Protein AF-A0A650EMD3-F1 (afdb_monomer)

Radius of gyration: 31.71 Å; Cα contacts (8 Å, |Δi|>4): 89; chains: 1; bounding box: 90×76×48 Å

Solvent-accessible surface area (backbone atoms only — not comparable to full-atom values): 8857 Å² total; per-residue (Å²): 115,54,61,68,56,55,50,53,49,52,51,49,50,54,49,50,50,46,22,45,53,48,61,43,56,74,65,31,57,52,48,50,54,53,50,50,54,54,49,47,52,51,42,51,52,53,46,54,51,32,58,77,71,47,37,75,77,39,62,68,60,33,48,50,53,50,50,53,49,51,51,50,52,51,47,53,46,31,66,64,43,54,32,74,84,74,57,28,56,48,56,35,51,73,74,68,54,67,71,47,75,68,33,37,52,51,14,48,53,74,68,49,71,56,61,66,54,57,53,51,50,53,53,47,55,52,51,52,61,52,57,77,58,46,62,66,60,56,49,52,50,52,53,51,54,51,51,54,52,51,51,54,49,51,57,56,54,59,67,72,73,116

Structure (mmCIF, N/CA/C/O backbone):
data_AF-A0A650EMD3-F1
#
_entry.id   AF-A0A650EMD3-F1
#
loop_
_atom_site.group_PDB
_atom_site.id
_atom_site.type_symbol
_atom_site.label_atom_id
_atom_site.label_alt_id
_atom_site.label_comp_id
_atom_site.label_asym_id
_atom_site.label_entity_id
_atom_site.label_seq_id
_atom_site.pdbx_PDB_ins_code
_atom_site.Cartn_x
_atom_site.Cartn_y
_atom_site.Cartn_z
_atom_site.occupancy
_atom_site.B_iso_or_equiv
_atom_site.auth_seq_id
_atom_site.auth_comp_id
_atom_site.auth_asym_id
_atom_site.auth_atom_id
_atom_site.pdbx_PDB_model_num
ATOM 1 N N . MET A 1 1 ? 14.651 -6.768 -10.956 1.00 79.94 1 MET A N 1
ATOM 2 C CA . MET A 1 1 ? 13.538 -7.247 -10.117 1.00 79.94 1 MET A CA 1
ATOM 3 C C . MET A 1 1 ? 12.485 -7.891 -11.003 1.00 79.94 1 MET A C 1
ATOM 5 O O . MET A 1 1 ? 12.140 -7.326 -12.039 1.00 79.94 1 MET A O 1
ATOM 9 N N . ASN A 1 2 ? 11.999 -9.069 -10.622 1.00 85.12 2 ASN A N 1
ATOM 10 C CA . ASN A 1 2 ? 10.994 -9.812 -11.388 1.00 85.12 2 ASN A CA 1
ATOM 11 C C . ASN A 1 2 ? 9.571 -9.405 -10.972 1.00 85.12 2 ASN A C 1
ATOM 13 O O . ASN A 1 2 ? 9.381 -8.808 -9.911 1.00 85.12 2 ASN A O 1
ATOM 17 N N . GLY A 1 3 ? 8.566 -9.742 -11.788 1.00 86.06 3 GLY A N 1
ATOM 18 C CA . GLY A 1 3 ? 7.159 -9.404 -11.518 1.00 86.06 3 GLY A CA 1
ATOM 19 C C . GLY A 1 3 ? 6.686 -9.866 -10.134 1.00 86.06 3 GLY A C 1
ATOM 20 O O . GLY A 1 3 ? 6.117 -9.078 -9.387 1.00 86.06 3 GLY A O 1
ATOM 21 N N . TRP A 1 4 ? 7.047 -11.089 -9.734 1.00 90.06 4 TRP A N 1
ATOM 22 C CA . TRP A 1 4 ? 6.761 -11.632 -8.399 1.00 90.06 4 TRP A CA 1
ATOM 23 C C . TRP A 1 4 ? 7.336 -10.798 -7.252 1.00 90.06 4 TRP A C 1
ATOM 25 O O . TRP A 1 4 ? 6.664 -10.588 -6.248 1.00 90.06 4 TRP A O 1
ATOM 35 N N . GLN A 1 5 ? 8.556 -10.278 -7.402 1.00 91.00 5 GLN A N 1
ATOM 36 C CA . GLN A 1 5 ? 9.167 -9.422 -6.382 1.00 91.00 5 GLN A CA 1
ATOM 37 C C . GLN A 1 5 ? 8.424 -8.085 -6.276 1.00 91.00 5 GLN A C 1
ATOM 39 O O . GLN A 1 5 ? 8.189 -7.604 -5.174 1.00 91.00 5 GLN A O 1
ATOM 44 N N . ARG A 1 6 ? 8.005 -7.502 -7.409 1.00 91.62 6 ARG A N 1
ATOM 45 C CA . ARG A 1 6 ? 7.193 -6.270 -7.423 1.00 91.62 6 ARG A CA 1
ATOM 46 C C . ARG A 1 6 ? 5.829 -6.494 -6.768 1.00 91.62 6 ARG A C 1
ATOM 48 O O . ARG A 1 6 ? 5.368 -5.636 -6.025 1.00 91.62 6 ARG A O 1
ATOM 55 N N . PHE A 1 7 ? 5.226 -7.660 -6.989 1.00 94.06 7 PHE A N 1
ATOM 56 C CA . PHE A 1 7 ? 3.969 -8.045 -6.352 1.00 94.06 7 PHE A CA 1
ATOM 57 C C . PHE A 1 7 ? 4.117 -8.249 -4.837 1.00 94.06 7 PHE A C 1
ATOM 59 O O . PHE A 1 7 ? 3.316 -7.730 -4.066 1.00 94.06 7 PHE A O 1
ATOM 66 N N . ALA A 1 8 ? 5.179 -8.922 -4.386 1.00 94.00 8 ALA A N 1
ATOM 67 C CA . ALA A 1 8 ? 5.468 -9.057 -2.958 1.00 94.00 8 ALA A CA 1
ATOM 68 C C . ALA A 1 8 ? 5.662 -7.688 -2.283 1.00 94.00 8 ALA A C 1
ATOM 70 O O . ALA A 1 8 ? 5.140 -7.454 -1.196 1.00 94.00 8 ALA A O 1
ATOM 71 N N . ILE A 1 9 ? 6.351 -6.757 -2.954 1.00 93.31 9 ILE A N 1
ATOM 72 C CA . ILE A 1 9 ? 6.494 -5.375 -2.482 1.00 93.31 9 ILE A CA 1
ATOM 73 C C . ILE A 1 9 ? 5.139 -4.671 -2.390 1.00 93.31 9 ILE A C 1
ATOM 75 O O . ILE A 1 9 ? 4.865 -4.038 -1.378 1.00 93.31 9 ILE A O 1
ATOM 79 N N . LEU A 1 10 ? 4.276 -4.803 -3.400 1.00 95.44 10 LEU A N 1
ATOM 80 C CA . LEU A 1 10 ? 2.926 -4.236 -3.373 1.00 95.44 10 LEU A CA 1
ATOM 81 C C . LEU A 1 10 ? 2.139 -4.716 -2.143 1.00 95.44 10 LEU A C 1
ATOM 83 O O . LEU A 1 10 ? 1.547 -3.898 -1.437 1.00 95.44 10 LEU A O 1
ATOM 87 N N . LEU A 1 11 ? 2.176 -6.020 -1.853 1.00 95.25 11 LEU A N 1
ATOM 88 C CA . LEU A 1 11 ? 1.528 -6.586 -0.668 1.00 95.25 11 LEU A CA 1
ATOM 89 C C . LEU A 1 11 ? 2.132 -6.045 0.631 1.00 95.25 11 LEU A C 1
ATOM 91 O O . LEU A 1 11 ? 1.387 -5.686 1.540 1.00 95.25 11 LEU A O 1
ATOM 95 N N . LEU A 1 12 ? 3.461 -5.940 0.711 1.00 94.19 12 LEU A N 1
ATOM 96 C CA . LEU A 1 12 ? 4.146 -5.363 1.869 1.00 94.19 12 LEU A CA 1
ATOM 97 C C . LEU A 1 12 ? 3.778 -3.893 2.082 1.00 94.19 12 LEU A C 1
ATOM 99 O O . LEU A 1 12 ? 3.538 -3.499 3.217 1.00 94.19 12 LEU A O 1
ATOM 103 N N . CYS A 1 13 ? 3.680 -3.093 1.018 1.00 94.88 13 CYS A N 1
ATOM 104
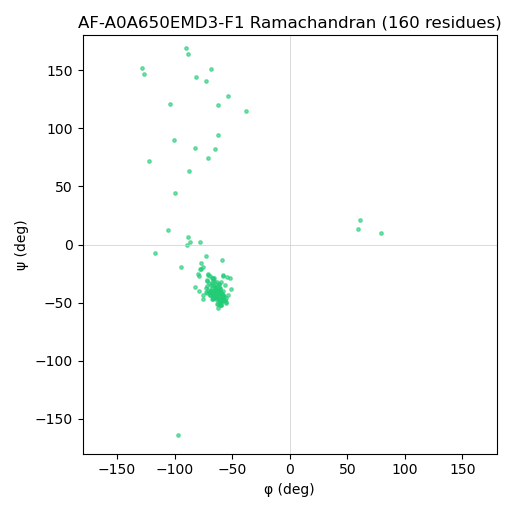 C CA . CYS A 1 13 ? 3.231 -1.703 1.091 1.00 94.88 13 CYS A CA 1
ATOM 105 C C . CYS A 1 13 ? 1.799 -1.604 1.627 1.00 94.88 13 CYS A C 1
ATOM 107 O O . CYS A 1 13 ? 1.537 -0.830 2.549 1.00 94.88 13 CYS A O 1
ATOM 109 N N . CYS A 1 14 ? 0.885 -2.419 1.092 1.00 94.38 14 CYS A N 1
ATOM 110 C CA . CYS A 1 14 ? -0.501 -2.470 1.557 1.00 94.38 14 CYS A CA 1
ATOM 111 C C . CYS A 1 14 ? -0.567 -2.862 3.038 1.00 94.38 14 CYS A C 1
ATOM 113 O O . CYS A 1 14 ? -1.187 -2.166 3.839 1.00 94.38 14 CYS A O 1
ATOM 115 N N . PHE A 1 15 ? 0.135 -3.932 3.416 1.00 93.00 15 PHE A N 1
ATOM 116 C CA . PHE A 1 15 ? 0.208 -4.398 4.796 1.00 93.00 15 PHE A CA 1
ATOM 117 C C . PHE A 1 15 ? 0.785 -3.331 5.733 1.00 93.00 15 PHE A C 1
ATOM 119 O O . PHE A 1 15 ? 0.193 -3.043 6.770 1.00 93.00 15 PHE A O 1
ATOM 126 N N . ALA A 1 16 ? 1.898 -2.698 5.356 1.00 92.75 16 ALA A N 1
ATOM 127 C CA . ALA A 1 16 ? 2.538 -1.660 6.154 1.00 92.75 16 ALA A CA 1
ATOM 128 C C . ALA A 1 16 ? 1.590 -0.484 6.417 1.00 92.75 16 ALA A C 1
ATOM 130 O O . ALA A 1 16 ? 1.464 -0.050 7.558 1.00 92.75 16 ALA A O 1
ATOM 131 N N . VAL A 1 17 ? 0.874 -0.000 5.397 1.00 92.81 17 VAL A N 1
ATOM 132 C CA . VAL A 1 17 ? -0.081 1.108 5.562 1.00 92.81 17 VAL A CA 1
ATOM 133 C C . VAL A 1 17 ? -1.255 0.703 6.446 1.00 92.81 17 VAL A C 1
ATOM 135 O O . VAL A 1 17 ? -1.622 1.461 7.338 1.00 92.81 17 VAL A O 1
ATOM 138 N N . MET A 1 18 ? -1.797 -0.502 6.274 1.00 91.75 18 MET A N 1
ATOM 139 C CA . MET A 1 18 ? -2.886 -0.994 7.122 1.00 91.75 18 MET A CA 1
ATOM 140 C C . MET A 1 18 ? -2.463 -1.197 8.583 1.00 91.75 18 MET A C 1
ATOM 142 O O . MET A 1 18 ? -3.279 -1.030 9.487 1.00 91.75 18 MET A O 1
ATOM 146 N N . VAL A 1 19 ? -1.200 -1.555 8.831 1.00 91.69 19 VAL A N 1
ATOM 147 C CA . VAL A 1 19 ? -0.659 -1.682 10.191 1.00 91.69 19 VAL A CA 1
ATOM 148 C C . VAL A 1 19 ? -0.392 -0.315 10.818 1.00 91.69 19 VAL A C 1
ATOM 150 O O . VAL A 1 19 ? -0.724 -0.111 11.981 1.00 91.69 19 VAL A O 1
ATOM 153 N N . LEU A 1 20 ? 0.197 0.616 10.064 1.00 90.38 20 LEU A N 1
ATOM 154 C CA . LEU A 1 20 ? 0.535 1.954 10.555 1.00 90.38 20 LEU A CA 1
ATOM 155 C C . LEU A 1 20 ? -0.699 2.842 10.753 1.00 90.38 20 LEU A C 1
ATOM 157 O O . LEU A 1 20 ? -0.708 3.681 11.647 1.00 90.38 20 LEU A O 1
ATOM 161 N N . TYR A 1 21 ? -1.740 2.649 9.945 1.00 90.56 21 TYR A N 1
ATOM 162 C CA . TYR A 1 21 ? -2.969 3.436 9.986 1.00 90.56 21 TYR A CA 1
ATOM 163 C C . TYR A 1 21 ? -4.173 2.520 10.212 1.00 90.56 21 TYR A C 1
ATOM 165 O O . TYR A 1 21 ? -4.958 2.311 9.289 1.00 90.56 21 TYR A O 1
ATOM 173 N N . PRO A 1 22 ? -4.342 1.963 11.426 1.00 89.81 22 PRO A N 1
ATOM 174 C CA . PRO A 1 22 ? -5.319 0.911 11.709 1.00 89.81 22 PRO A CA 1
ATOM 175 C C . PRO A 1 22 ? -6.778 1.390 11.735 1.00 89.81 22 PRO A C 1
ATOM 177 O O . PRO A 1 22 ? -7.680 0.557 11.795 1.00 89.81 22 PRO A O 1
ATOM 180 N N . ASN A 1 23 ? -7.031 2.700 11.713 1.00 88.25 23 ASN A N 1
ATOM 181 C CA . ASN A 1 23 ? -8.363 3.295 11.866 1.00 88.25 23 ASN A CA 1
ATOM 182 C C . ASN A 1 23 ? -9.089 3.398 10.513 1.00 88.25 23 ASN A C 1
ATOM 184 O O . ASN A 1 23 ? -9.367 4.489 10.016 1.00 88.25 23 ASN A O 1
ATOM 188 N N . PHE A 1 24 ? -9.356 2.250 9.895 1.00 87.88 24 PHE A N 1
ATOM 189 C CA . PHE A 1 24 ? -10.113 2.138 8.646 1.00 87.88 24 PHE A CA 1
ATOM 190 C C . PHE A 1 24 ? -11.278 1.156 8.801 1.00 87.88 24 PHE A C 1
ATOM 192 O O . PHE A 1 24 ? -11.160 0.146 9.499 1.00 87.88 24 PHE A O 1
ATOM 199 N N . ASP A 1 25 ? -12.376 1.420 8.101 1.00 86.25 25 ASP A N 1
ATOM 200 C CA . ASP A 1 25 ? -13.570 0.569 8.094 1.00 86.25 25 ASP A CA 1
ATOM 201 C C . ASP A 1 25 ? -13.571 -0.383 6.870 1.00 86.25 25 ASP A C 1
ATOM 203 O O . ASP A 1 25 ? -12.547 -0.568 6.201 1.00 86.25 25 ASP A O 1
ATOM 207 N N . ALA A 1 26 ? -14.709 -0.990 6.525 1.00 86.81 26 ALA A N 1
ATOM 208 C CA . ALA A 1 26 ? -14.902 -1.820 5.332 1.00 86.81 26 ALA A CA 1
ATOM 209 C C . ALA A 1 26 ? -14.453 -1.132 4.022 1.00 86.81 26 ALA A C 1
ATOM 211 O O . ALA A 1 26 ? -13.993 -1.792 3.083 1.00 86.81 26 ALA A O 1
ATOM 212 N N . SER A 1 27 ? -14.514 0.201 3.969 1.00 87.44 27 SER A N 1
ATOM 213 C CA . SER A 1 27 ? -13.984 1.009 2.864 1.00 87.44 27 SER A CA 1
ATOM 214 C C . SER A 1 27 ? -12.466 0.854 2.679 1.00 87.44 27 SER A C 1
ATOM 216 O O . SER A 1 27 ? -11.985 0.839 1.550 1.00 87.44 27 SER A O 1
ATOM 218 N N . GLY A 1 28 ? -11.698 0.666 3.757 1.00 88.56 28 GLY A N 1
ATOM 219 C CA . GLY A 1 28 ? -10.255 0.414 3.684 1.00 88.56 28 GLY A CA 1
ATOM 220 C C . GLY A 1 28 ? -9.924 -0.948 3.087 1.00 88.56 28 GLY A C 1
ATOM 221 O O . GLY A 1 28 ? -9.033 -1.051 2.246 1.00 88.56 28 GLY A O 1
ATOM 222 N N . TRP A 1 29 ? -10.684 -1.986 3.446 1.00 89.75 29 TRP A N 1
ATOM 223 C CA . TRP A 1 29 ? -10.510 -3.325 2.872 1.00 89.75 29 TRP A CA 1
ATOM 224 C C . TRP A 1 29 ? -10.833 -3.363 1.378 1.00 89.75 29 TRP A C 1
ATOM 226 O O . TRP A 1 29 ? -10.062 -3.912 0.591 1.00 89.75 29 TRP A O 1
ATOM 236 N N . THR A 1 30 ? -11.950 -2.751 0.980 1.00 92.12 30 THR A N 1
ATOM 237 C CA . THR A 1 30 ? -12.349 -2.665 -0.434 1.00 92.12 30 THR A CA 1
ATOM 238 C C . THR A 1 30 ? -11.350 -1.850 -1.250 1.00 92.12 30 THR A C 1
ATOM 240 O O . THR A 1 30 ? -10.941 -2.294 -2.323 1.00 92.12 30 THR A O 1
ATOM 243 N N . PHE A 1 31 ? -10.875 -0.721 -0.716 1.00 93.88 31 PHE A N 1
ATOM 244 C CA . PHE A 1 31 ? -9.827 0.076 -1.345 1.00 93.88 31 PHE A CA 1
ATOM 245 C C . PHE A 1 31 ? -8.544 -0.731 -1.573 1.00 93.88 31 PHE A C 1
ATOM 247 O O . PHE A 1 31 ? -8.018 -0.721 -2.681 1.00 93.88 31 PHE A O 1
ATOM 254 N N . ILE A 1 32 ? -8.060 -1.475 -0.572 1.00 94.12 32 ILE A N 1
ATOM 255 C CA . ILE A 1 32 ? -6.848 -2.299 -0.713 1.00 94.12 32 ILE A CA 1
ATOM 256 C C . ILE A 1 32 ? -7.045 -3.399 -1.756 1.00 94.12 32 ILE A C 1
ATOM 258 O O . ILE A 1 32 ? -6.158 -3.613 -2.579 1.00 94.12 32 ILE A O 1
ATOM 262 N N . GLY A 1 33 ? -8.209 -4.055 -1.779 1.00 93.44 33 GLY A N 1
ATOM 263 C CA . GLY A 1 33 ? -8.528 -5.054 -2.801 1.00 93.44 33 GLY A CA 1
ATOM 264 C C . GLY A 1 33 ? -8.473 -4.481 -4.221 1.00 93.44 33 GLY A C 1
ATOM 265 O O . GLY A 1 33 ? -7.802 -5.041 -5.091 1.00 93.44 33 GLY A O 1
ATOM 266 N N . ILE A 1 34 ? -9.113 -3.329 -4.441 1.00 94.88 34 ILE A N 1
ATOM 267 C CA . ILE A 1 34 ? -9.103 -2.628 -5.736 1.00 94.88 34 ILE A CA 1
ATOM 268 C C . ILE A 1 34 ? -7.686 -2.170 -6.093 1.00 94.88 34 ILE A C 1
ATOM 270 O O . ILE A 1 34 ? -7.241 -2.350 -7.226 1.00 94.88 34 ILE A O 1
ATOM 274 N N . LEU A 1 35 ? -6.953 -1.615 -5.130 1.00 95.19 35 LEU A N 1
ATOM 275 C CA . LEU A 1 35 ? -5.605 -1.100 -5.333 1.00 95.19 35 LEU A CA 1
ATOM 276 C C . LEU A 1 35 ? -4.616 -2.220 -5.680 1.00 95.19 35 LEU A C 1
ATOM 278 O O . LEU A 1 35 ? -3.806 -2.052 -6.592 1.00 95.19 35 LEU A O 1
ATOM 282 N N . ILE A 1 36 ? -4.715 -3.380 -5.021 1.00 95.94 36 ILE A N 1
ATOM 283 C CA . ILE A 1 36 ? -3.930 -4.570 -5.367 1.00 95.94 36 ILE A CA 1
ATOM 284 C C . ILE A 1 36 ? -4.265 -5.024 -6.787 1.00 95.94 36 ILE A C 1
ATOM 286 O O . ILE A 1 36 ? -3.346 -5.246 -7.573 1.00 95.94 36 ILE A O 1
ATOM 2
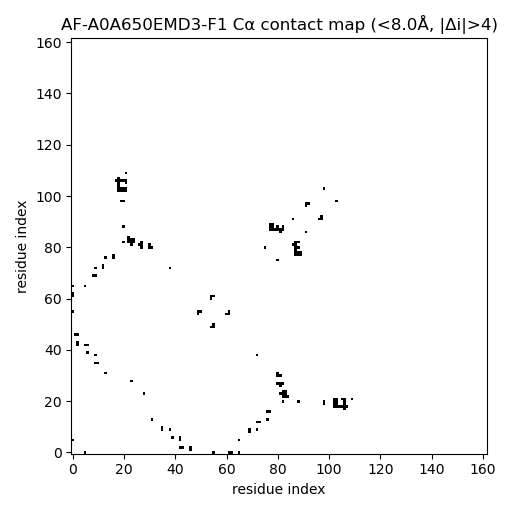90 N N . ALA A 1 37 ? -5.547 -5.130 -7.148 1.00 95.38 37 ALA A N 1
ATOM 291 C CA . ALA A 1 37 ? -5.954 -5.540 -8.492 1.00 95.38 37 ALA A CA 1
ATOM 292 C C . ALA A 1 37 ? -5.413 -4.581 -9.570 1.00 95.38 37 ALA A C 1
ATOM 294 O O . ALA A 1 37 ? -4.786 -5.017 -10.539 1.00 95.38 37 ALA A O 1
ATOM 295 N N . MET A 1 38 ? -5.569 -3.273 -9.356 1.00 96.12 38 MET A N 1
ATOM 296 C CA . MET A 1 38 ? -5.098 -2.224 -10.262 1.00 96.12 38 MET A CA 1
ATOM 297 C C . MET A 1 38 ? -3.574 -2.263 -10.443 1.00 96.12 38 MET A C 1
ATOM 299 O O . MET A 1 38 ? -3.080 -2.325 -11.572 1.00 96.12 38 MET A O 1
ATOM 303 N N . TRP A 1 39 ? -2.808 -2.278 -9.348 1.00 95.81 39 TRP A N 1
ATOM 304 C CA . TRP A 1 39 ? -1.345 -2.301 -9.428 1.00 95.81 39 TRP A CA 1
ATOM 305 C C . TRP A 1 39 ? -0.792 -3.636 -9.918 1.00 95.81 39 TRP A C 1
ATOM 307 O O . TRP A 1 39 ? 0.266 -3.650 -10.543 1.00 95.81 39 TRP A O 1
ATOM 317 N N . THR A 1 40 ? -1.509 -4.742 -9.720 1.00 94.81 40 THR A N 1
ATOM 318 C CA . THR A 1 40 ? -1.164 -6.024 -10.350 1.00 94.81 40 THR A CA 1
ATOM 319 C C . THR A 1 40 ? -1.263 -5.922 -11.871 1.00 94.81 40 THR A C 1
ATOM 321 O O . THR A 1 40 ? -0.339 -6.351 -12.563 1.00 94.81 40 THR A O 1
ATOM 324 N N . GLY A 1 41 ? -2.304 -5.267 -12.400 1.00 93.81 41 GLY A N 1
ATOM 325 C CA . GLY A 1 41 ? -2.388 -4.921 -13.824 1.00 93.81 41 GLY A CA 1
ATOM 326 C C . GLY A 1 41 ? -1.195 -4.077 -14.289 1.00 93.81 41 GLY A C 1
ATOM 327 O O . GLY A 1 41 ? -0.554 -4.399 -15.291 1.00 93.81 41 GLY A O 1
ATOM 328 N N . GLY A 1 42 ? -0.812 -3.066 -13.502 1.00 92.56 42 GLY A N 1
ATOM 329 C CA . GLY A 1 42 ? 0.397 -2.271 -13.744 1.00 92.56 42 GLY A CA 1
ATOM 330 C C . GLY A 1 42 ? 1.682 -3.110 -13.783 1.00 92.56 42 GLY A C 1
ATOM 331 O O . GLY A 1 42 ? 2.499 -2.947 -14.688 1.00 92.56 42 GLY A O 1
ATOM 332 N N . ILE A 1 43 ? 1.851 -4.060 -12.855 1.00 93.81 43 ILE A N 1
ATOM 333 C CA . ILE A 1 43 ? 2.997 -4.984 -12.827 1.00 93.81 43 ILE A CA 1
ATOM 334 C C . ILE A 1 43 ? 3.029 -5.863 -14.083 1.00 93.81 43 ILE A C 1
ATOM 336 O O . ILE A 1 43 ? 4.116 -6.094 -14.623 1.00 93.81 43 ILE A O 1
ATOM 340 N N . MET A 1 44 ? 1.878 -6.347 -14.562 1.00 93.88 44 MET A N 1
ATOM 341 C CA . MET A 1 44 ? 1.806 -7.150 -15.789 1.00 93.88 44 MET A CA 1
ATOM 342 C C . MET A 1 44 ? 2.253 -6.342 -17.008 1.00 93.88 44 MET A C 1
ATOM 344 O O . MET A 1 44 ? 3.159 -6.776 -17.720 1.00 93.88 44 MET A O 1
ATOM 348 N N . ILE A 1 45 ? 1.697 -5.141 -17.200 1.00 92.44 45 ILE A N 1
ATOM 349 C CA . ILE A 1 45 ? 2.078 -4.242 -18.301 1.00 92.44 45 ILE A CA 1
ATOM 350 C C . ILE A 1 45 ? 3.577 -3.951 -18.244 1.00 92.44 45 ILE A C 1
ATOM 352 O O . ILE A 1 45 ? 4.291 -4.101 -19.233 1.00 92.44 45 ILE A O 1
ATOM 356 N N . LEU A 1 46 ? 4.082 -3.606 -17.062 1.00 90.00 46 LEU A N 1
ATOM 357 C CA . LEU A 1 46 ? 5.487 -3.275 -16.868 1.00 90.00 46 LEU A CA 1
ATOM 358 C C . LEU A 1 46 ? 6.400 -4.486 -17.111 1.00 90.00 46 LEU A C 1
ATOM 360 O O . LEU A 1 46 ? 7.532 -4.317 -17.563 1.00 90.00 46 LEU A O 1
ATOM 364 N N . SER A 1 47 ? 5.913 -5.707 -16.876 1.00 89.62 47 SER A N 1
ATOM 365 C CA . SER A 1 47 ? 6.630 -6.943 -17.207 1.00 89.62 47 SER A CA 1
ATOM 366 C C . SER A 1 47 ? 6.676 -7.197 -18.716 1.00 89.62 47 SER A C 1
ATOM 368 O O . SER A 1 47 ? 7.738 -7.524 -19.240 1.00 89.62 47 SER A O 1
ATOM 370 N N . ILE A 1 48 ? 5.568 -6.967 -19.429 1.00 89.94 48 ILE A N 1
ATOM 371 C CA . ILE A 1 48 ? 5.507 -7.064 -20.898 1.00 89.94 48 ILE A CA 1
ATOM 372 C C . ILE A 1 48 ? 6.450 -6.041 -21.538 1.00 89.94 48 ILE A C 1
ATOM 374 O O . ILE A 1 48 ? 7.307 -6.412 -22.337 1.00 89.94 48 ILE A O 1
ATOM 378 N N . VAL A 1 49 ? 6.358 -4.772 -21.130 1.00 88.31 49 VAL A N 1
ATOM 379 C CA . VAL A 1 49 ? 7.231 -3.691 -21.615 1.00 88.31 49 VAL A CA 1
ATOM 380 C C . VAL A 1 49 ? 8.694 -4.015 -21.317 1.00 88.31 49 VAL A C 1
ATOM 382 O O . VAL A 1 49 ? 9.541 -3.943 -22.203 1.00 88.31 49 VAL A O 1
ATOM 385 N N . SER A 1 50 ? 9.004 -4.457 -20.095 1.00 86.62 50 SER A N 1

***

■ **WORK TASK**: From the data above, output only the lines between the line containing "ATOM 181 C CA" and the line containing "ATOM 207 N N", inclusive, exactly as written.

■ **ANSWER SPACE**:
ATOM 181 C CA . ASN A 1 23 ? -8.363 3.295 11.866 1.00 88.25 23 ASN A CA 1
ATOM 182 C C . ASN A 1 23 ? -9.089 3.398 10.513 1.00 88.25 23 ASN A C 1
ATOM 184 O O . ASN A 1 23 ? -9.367 4.489 10.016 1.00 88.25 23 ASN A O 1
ATOM 188 N N . PHE A 1 24 ? -9.356 2.250 9.895 1.00 87.88 24 PHE A N 1
ATOM 189 C CA . PHE A 1 24 ? -10.113 2.138 8.646 1.00 87.88 24 PHE A CA 1
ATOM 190 C C . PHE A 1 24 ? -11.278 1.156 8.801 1.00 87.88 24 PHE A C 1
ATOM 192 O O . PHE A 1 24 ? -11.160 0.146 9.499 1.00 87.88 24 PHE A O 1
ATOM 199 N N . ASP A 1 25 ? -12.376 1.420 8.101 1.00 86.25 25 ASP A N 1
ATOM 200 C CA . ASP A 1 25 ? -13.570 0.569 8.094 1.00 86.25 25 ASP A CA 1
ATOM 201 C C . ASP A 1 25 ? -13.571 -0.383 6.870 1.00 86.25 25 ASP A C 1
ATOM 203 O O . ASP A 1 25 ? -12.547 -0.568 6.201 1.00 86.25 25 ASP A O 1
ATOM 207 N N . ALA A 1 26 ? -14.709 -0.990 6.525 1.00 86.81 26 ALA A N 1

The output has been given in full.